Check whether $\sf{\frac{20}{\sqrt{5}}}$ is a rational number or an irrational number

$\huge\underline\mathrm{SOLUTION:-}$

Let us assume, to the contrary, that $\sf{\frac{20}{\sqrt{5}}}$ is rational. That is, we can find co- prime integers p and q (q ≠ 0) such that

∴ ⠀⠀⠀ $\sf{\frac{20}{\sqrt{5}}}$ = $\sf {\frac{p}{q}}$

⚫ Rationalising the denominator:-

$\longmapsto$$\sf{\frac{p}{q} = \large\frac{ 20 \times \sqrt{5}}{\sqrt{5} \times \sqrt {5}}}$

$\longmapsto$$\sf{ \frac{p}{q}=\large\frac{\cancel{20}\sqrt{5}}{\cancel{5}}}$

$\longmapsto$$\sf{4\sqrt{5} = \frac{p}{q}}$

$\longmapsto$$\sf{\sqrt{5} = \frac{p}{4q}}$

➢ Since, p and q are integers so $\sf{\frac{p}{4q}}$ is rational, and so √5 is rational.

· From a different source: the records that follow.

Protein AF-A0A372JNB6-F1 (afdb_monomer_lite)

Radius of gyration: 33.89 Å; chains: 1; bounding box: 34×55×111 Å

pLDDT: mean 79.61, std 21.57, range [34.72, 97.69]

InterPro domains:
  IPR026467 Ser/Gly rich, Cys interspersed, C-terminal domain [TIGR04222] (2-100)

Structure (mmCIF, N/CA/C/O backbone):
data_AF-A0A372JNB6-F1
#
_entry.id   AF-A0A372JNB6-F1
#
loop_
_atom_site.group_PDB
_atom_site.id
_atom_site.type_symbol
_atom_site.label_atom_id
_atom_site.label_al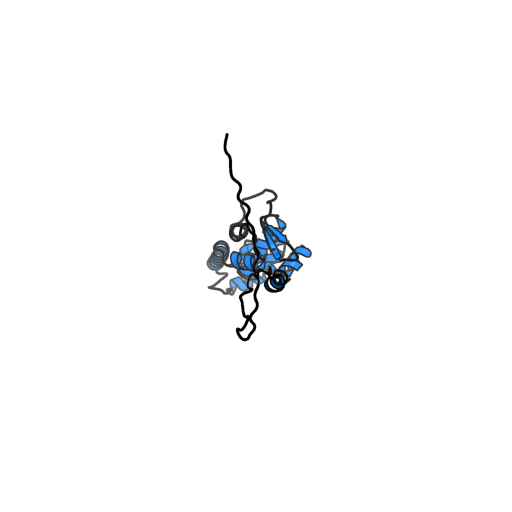t_id
_atom_site.label_comp_id
_atom_site.label_asym_id
_atom_site.label_entity_id
_atom_site.label_seq_id
_atom_site.pdbx_PDB_ins_code
_atom_site.Cartn_x
_atom_site.Cartn_y
_atom_site.Cartn_z
_atom_site.occupancy
_atom_site.B_iso_or_equiv
_atom_site.auth_seq_id
_atom_site.auth_comp_id
_atom_site.auth_asym_id
_atom_site.auth_atom_id
_atom_site.pdbx_PDB_model_num
ATOM 1 N N . MET A 1 1 ? 0.006 -2.451 17.281 1.00 82.31 1 MET A N 1
ATOM 2 C CA . MET A 1 1 ? -0.440 -2.147 15.912 1.00 82.31 1 MET A CA 1
ATOM 3 C C . MET A 1 1 ? 0.676 -2.573 15.013 1.00 82.31 1 MET A C 1
ATOM 5 O O . MET A 1 1 ? 1.814 -2.210 15.292 1.00 82.31 1 MET A O 1
ATOM 9 N N . ASP A 1 2 ? 0.352 -3.366 14.012 1.00 91.81 2 ASP A N 1
ATOM 10 C CA . ASP A 1 2 ? 1.326 -3.737 13.000 1.00 91.81 2 ASP A CA 1
ATOM 11 C C . ASP A 1 2 ? 1.555 -2.585 11.998 1.00 91.81 2 ASP A C 1
ATOM 13 O O . ASP A 1 2 ? 0.939 -1.507 12.055 1.00 91.81 2 ASP A O 1
ATOM 17 N N . LEU A 1 3 ? 2.491 -2.806 11.079 1.00 94.88 3 LEU A N 1
ATOM 18 C CA . LEU A 1 3 ? 2.869 -1.839 10.057 1.00 94.88 3 LEU A CA 1
ATOM 19 C C . LEU A 1 3 ? 1.713 -1.504 9.094 1.00 94.88 3 LEU A C 1
ATOM 21 O O . LEU A 1 3 ? 1.539 -0.344 8.708 1.00 94.88 3 LEU A O 1
ATOM 25 N N . TYR A 1 4 ? 0.920 -2.498 8.697 1.00 96.75 4 TYR A N 1
ATOM 26 C CA . TYR A 1 4 ? -0.137 -2.345 7.699 1.00 96.75 4 TYR A CA 1
ATOM 27 C C . TYR A 1 4 ? -1.400 -1.715 8.295 1.00 96.75 4 TYR A C 1
ATOM 29 O O . TYR A 1 4 ? -2.021 -0.865 7.658 1.00 96.75 4 TYR A O 1
ATOM 37 N N . GLU A 1 5 ? -1.733 -2.014 9.545 1.00 96.44 5 GLU A N 1
ATOM 38 C CA . GLU A 1 5 ? -2.728 -1.309 10.349 1.00 96.44 5 GLU A CA 1
ATOM 39 C C . GLU A 1 5 ? -2.366 0.175 10.490 1.00 96.44 5 GLU A C 1
ATOM 41 O O . GLU A 1 5 ? -3.215 1.052 10.309 1.00 96.44 5 GLU A O 1
ATOM 46 N N . THR A 1 6 ? -1.090 0.471 10.760 1.00 96.50 6 THR A N 1
ATOM 47 C CA . THR A 1 6 ? -0.563 1.844 10.839 1.00 96.50 6 THR A CA 1
ATOM 48 C C . THR A 1 6 ? -0.744 2.572 9.510 1.00 96.50 6 THR A C 1
ATOM 50 O O . THR A 1 6 ? -1.291 3.679 9.464 1.00 96.50 6 THR A O 1
ATOM 53 N N . ALA A 1 7 ? -0.368 1.922 8.409 1.00 96.88 7 ALA A N 1
ATOM 54 C CA . ALA A 1 7 ? -0.540 2.443 7.060 1.00 96.88 7 ALA A CA 1
ATOM 55 C C . ALA A 1 7 ? -2.021 2.714 6.740 1.00 96.88 7 ALA A C 1
ATOM 57 O O . ALA A 1 7 ? -2.373 3.806 6.277 1.00 96.88 7 ALA A O 1
ATOM 58 N N . TYR A 1 8 ? -2.906 1.764 7.048 1.00 97.56 8 TYR A N 1
ATOM 59 C CA . TYR A 1 8 ? -4.340 1.899 6.807 1.00 97.56 8 TYR A CA 1
ATOM 60 C C . TYR A 1 8 ? -4.934 3.056 7.614 1.00 97.56 8 TYR A C 1
ATOM 62 O O . TYR A 1 8 ? -5.723 3.846 7.093 1.00 97.56 8 TYR A O 1
ATOM 70 N N . LEU A 1 9 ? -4.545 3.209 8.878 1.00 96.25 9 LEU A N 1
ATOM 71 C CA . LEU A 1 9 ? -5.056 4.287 9.719 1.00 96.25 9 LEU A CA 1
ATOM 72 C C . LEU A 1 9 ? -4.620 5.674 9.208 1.00 96.25 9 LEU A C 1
ATOM 74 O O . LEU A 1 9 ? -5.379 6.645 9.309 1.00 96.25 9 LEU A O 1
ATOM 78 N N . CYS A 1 10 ? -3.422 5.771 8.630 1.00 96.00 10 CYS A N 1
ATOM 79 C CA . CYS A 1 10 ? -2.858 7.024 8.134 1.00 96.00 10 CYS A CA 1
ATOM 80 C C . CYS A 1 10 ? -3.362 7.430 6.746 1.00 96.00 10 CYS A C 1
ATOM 82 O O . CYS A 1 10 ? -3.602 8.620 6.529 1.00 96.00 10 CYS A O 1
ATOM 84 N N . GLY A 1 11 ? -3.545 6.479 5.828 1.00 94.00 11 GLY A N 1
ATOM 85 C CA . GLY A 1 11 ? -3.910 6.777 4.438 1.00 94.00 11 GLY A CA 1
ATOM 86 C C . GLY A 1 11 ? -4.757 5.710 3.745 1.00 94.00 11 GLY A C 1
ATOM 87 O O . GLY A 1 11 ? -4.835 5.693 2.520 1.00 94.00 11 GLY A O 1
ATOM 88 N N . GLY A 1 12 ? -5.394 4.822 4.507 1.00 96.38 12 GLY A N 1
ATOM 89 C CA . GLY A 1 12 ? -6.306 3.806 3.993 1.00 96.38 12 GLY A CA 1
ATOM 90 C C . GLY A 1 12 ? -5.623 2.743 3.135 1.00 96.38 12 GLY A C 1
ATOM 91 O O . GLY A 1 12 ? -4.425 2.483 3.240 1.00 96.38 12 GLY A O 1
ATOM 92 N N . ARG A 1 13 ? -6.416 2.129 2.255 1.00 97.12 13 ARG A N 1
ATOM 93 C CA . ARG A 1 13 ? -6.004 1.012 1.390 1.00 97.12 13 ARG A CA 1
ATOM 94 C C . ARG A 1 13 ? -4.809 1.356 0.502 1.00 97.12 13 ARG A C 1
ATOM 96 O O . ARG A 1 13 ? -3.882 0.561 0.383 1.00 97.12 13 ARG A O 1
ATOM 103 N N . ASP A 1 14 ? -4.803 2.557 -0.072 1.00 96.75 14 ASP A N 1
ATOM 104 C CA . ASP A 1 14 ? -3.728 3.002 -0.963 1.00 96.75 14 ASP A CA 1
ATOM 105 C C . ASP A 1 14 ? -2.400 3.194 -0.234 1.00 96.75 14 ASP A C 1
ATOM 107 O O . ASP A 1 14 ? -1.339 3.064 -0.850 1.00 96.75 14 ASP A O 1
ATOM 111 N N . ARG A 1 15 ? -2.442 3.503 1.067 1.00 97.12 15 ARG A N 1
ATOM 112 C CA . ARG A 1 15 ? -1.247 3.604 1.904 1.00 97.12 15 ARG A CA 1
ATOM 113 C C . ARG A 1 15 ? -0.705 2.230 2.279 1.00 97.12 15 ARG A C 1
ATOM 115 O O . ARG A 1 15 ? 0.506 2.051 2.246 1.00 97.12 15 ARG A O 1
ATOM 122 N N . VAL A 1 16 ? -1.578 1.261 2.555 1.00 97.69 16 VAL A N 1
ATOM 123 C CA . VAL A 1 16 ? -1.179 -0.144 2.754 1.00 97.69 16 VAL A CA 1
ATOM 124 C C . VAL A 1 16 ? -0.488 -0.686 1.505 1.00 97.69 16 VAL A C 1
ATOM 126 O O . VAL A 1 16 ? 0.625 -1.198 1.593 1.00 97.69 16 VAL A O 1
ATOM 129 N N . ALA A 1 17 ? -1.102 -0.493 0.334 1.00 97.25 17 ALA A N 1
ATOM 130 C CA . ALA A 1 17 ? -0.529 -0.925 -0.938 1.00 97.25 17 ALA A CA 1
ATOM 131 C C . ALA A 1 17 ? 0.828 -0.261 -1.225 1.00 97.25 17 ALA A C 1
ATOM 133 O O . ALA A 1 17 ? 1.753 -0.932 -1.672 1.00 97.25 17 ALA A O 1
ATOM 134 N N . LEU A 1 18 ? 0.968 1.040 -0.935 1.00 96.94 18 LEU A N 1
ATOM 135 C CA . LEU A 1 18 ? 2.243 1.749 -1.062 1.00 96.94 18 LEU A CA 1
ATOM 136 C C . LEU A 1 18 ? 3.336 1.112 -0.194 1.00 96.94 18 LEU A C 1
ATOM 138 O O . LEU A 1 18 ? 4.415 0.820 -0.700 1.00 96.94 18 LEU A O 1
ATOM 142 N N . VAL A 1 19 ? 3.060 0.888 1.094 1.00 96.81 19 VAL A N 1
ATOM 143 C CA . VAL A 1 19 ? 4.033 0.298 2.026 1.00 96.81 19 VAL A CA 1
ATOM 144 C C . VAL A 1 19 ? 4.448 -1.097 1.566 1.00 96.81 19 VAL A C 1
ATOM 146 O O . VAL A 1 19 ? 5.643 -1.378 1.500 1.00 96.81 19 VAL A O 1
ATOM 149 N N . ALA A 1 20 ? 3.485 -1.935 1.178 1.00 96.06 20 ALA A N 1
ATOM 150 C CA . ALA A 1 20 ? 3.755 -3.288 0.698 1.00 96.06 20 ALA A CA 1
ATOM 151 C C . ALA A 1 20 ? 4.633 -3.290 -0.566 1.00 96.06 20 ALA A C 1
ATOM 153 O O . ALA A 1 20 ? 5.586 -4.060 -0.660 1.00 96.06 20 ALA A O 1
ATOM 154 N N . LEU A 1 21 ? 4.367 -2.390 -1.520 1.00 95.31 21 LEU A N 1
ATOM 155 C CA . LEU A 1 21 ? 5.172 -2.253 -2.738 1.00 95.31 21 LEU A CA 1
ATOM 156 C C . LEU A 1 21 ? 6.589 -1.740 -2.452 1.00 95.31 21 LEU A C 1
ATOM 158 O O . LEU A 1 21 ? 7.547 -2.248 -3.029 1.00 95.31 21 LEU A O 1
ATOM 162 N N . VAL A 1 22 ? 6.737 -0.758 -1.559 1.00 94.81 22 VAL A N 1
ATOM 163 C CA . VAL A 1 22 ? 8.052 -0.230 -1.165 1.00 94.81 22 VAL A CA 1
ATOM 164 C C . VAL A 1 22 ? 8.884 -1.310 -0.476 1.00 94.81 22 VAL A C 1
ATOM 166 O O . VAL A 1 22 ? 10.059 -1.465 -0.804 1.00 94.81 22 VAL A O 1
ATOM 169 N N . ARG A 1 23 ? 8.280 -2.099 0.421 1.00 93.12 23 ARG A N 1
ATOM 170 C CA . ARG A 1 23 ? 8.950 -3.240 1.060 1.00 93.12 23 ARG A CA 1
ATOM 171 C C . ARG A 1 23 ? 9.332 -4.314 0.055 1.00 93.12 23 ARG A C 1
ATOM 173 O O . ARG A 1 23 ? 10.490 -4.709 0.010 1.00 93.12 23 ARG A O 1
ATOM 180 N N . ALA A 1 24 ? 8.404 -4.725 -0.808 1.00 92.38 24 ALA A N 1
ATOM 181 C CA . ALA A 1 24 ? 8.681 -5.717 -1.841 1.00 92.38 24 ALA A CA 1
ATOM 182 C C . ALA A 1 24 ? 9.824 -5.280 -2.777 1.00 92.38 24 ALA A C 1
ATOM 184 O O . ALA A 1 24 ? 10.615 -6.121 -3.201 1.00 92.38 24 ALA A O 1
ATOM 185 N N . ALA A 1 25 ? 9.930 -3.983 -3.086 1.00 91.94 25 ALA A N 1
ATOM 186 C CA . ALA A 1 25 ? 11.032 -3.438 -3.876 1.00 91.94 25 ALA A CA 1
ATOM 187 C C . ALA A 1 25 ? 12.355 -3.414 -3.090 1.00 91.94 25 ALA A C 1
ATOM 189 O O . ALA A 1 25 ? 13.386 -3.817 -3.623 1.00 91.94 25 ALA A O 1
ATOM 190 N N . GLY A 1 26 ? 12.330 -2.985 -1.824 1.00 89.94 26 GLY A N 1
ATOM 191 C CA . GLY A 1 26 ? 13.512 -2.961 -0.955 1.00 89.94 26 GLY A CA 1
ATOM 192 C C . GLY A 1 26 ? 14.071 -4.352 -0.640 1.00 89.94 26 GLY A C 1
ATOM 193 O O . GLY A 1 26 ? 15.280 -4.520 -0.534 1.00 89.94 26 GLY A O 1
ATOM 194 N N . GLU A 1 27 ? 13.201 -5.358 -0.554 1.00 89.19 27 GLU A N 1
ATOM 195 C CA . GLU A 1 27 ? 13.552 -6.764 -0.305 1.00 89.19 27 GLU A CA 1
ATOM 196 C C . GLU A 1 27 ? 13.859 -7.533 -1.612 1.00 89.19 27 GLU A C 1
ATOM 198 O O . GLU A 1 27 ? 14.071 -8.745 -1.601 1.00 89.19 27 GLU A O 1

✒But this contradicts the fact that √5 is irrational.

So, we conclude that √5 is an irrational.

❛ Hence, $\sf{\frac{20}{\sqrt{5}}}$ is an irrational number ❜

Answer 2

$\large\underline\mathrm{Solution}$

• Let the us to the 20/√5 is rational. that is, we can find co - prime integers p and q (q unequal to 0) such that.

$\implies$ 20/√5 = p/q

Rationalise.

$\implies$ p/q = 20 × √5 / √5 × √5

$\implies$ p/q = 20√5 / 5

$\implies$ p/q = 4√5

$\implies$ √5 = p/4q

Thus, p and q are integers so p/4q is rational, and so √5 is irrational.

So, we conclude that √5 is an irrational.

hence, 20/√5 is an irrational number.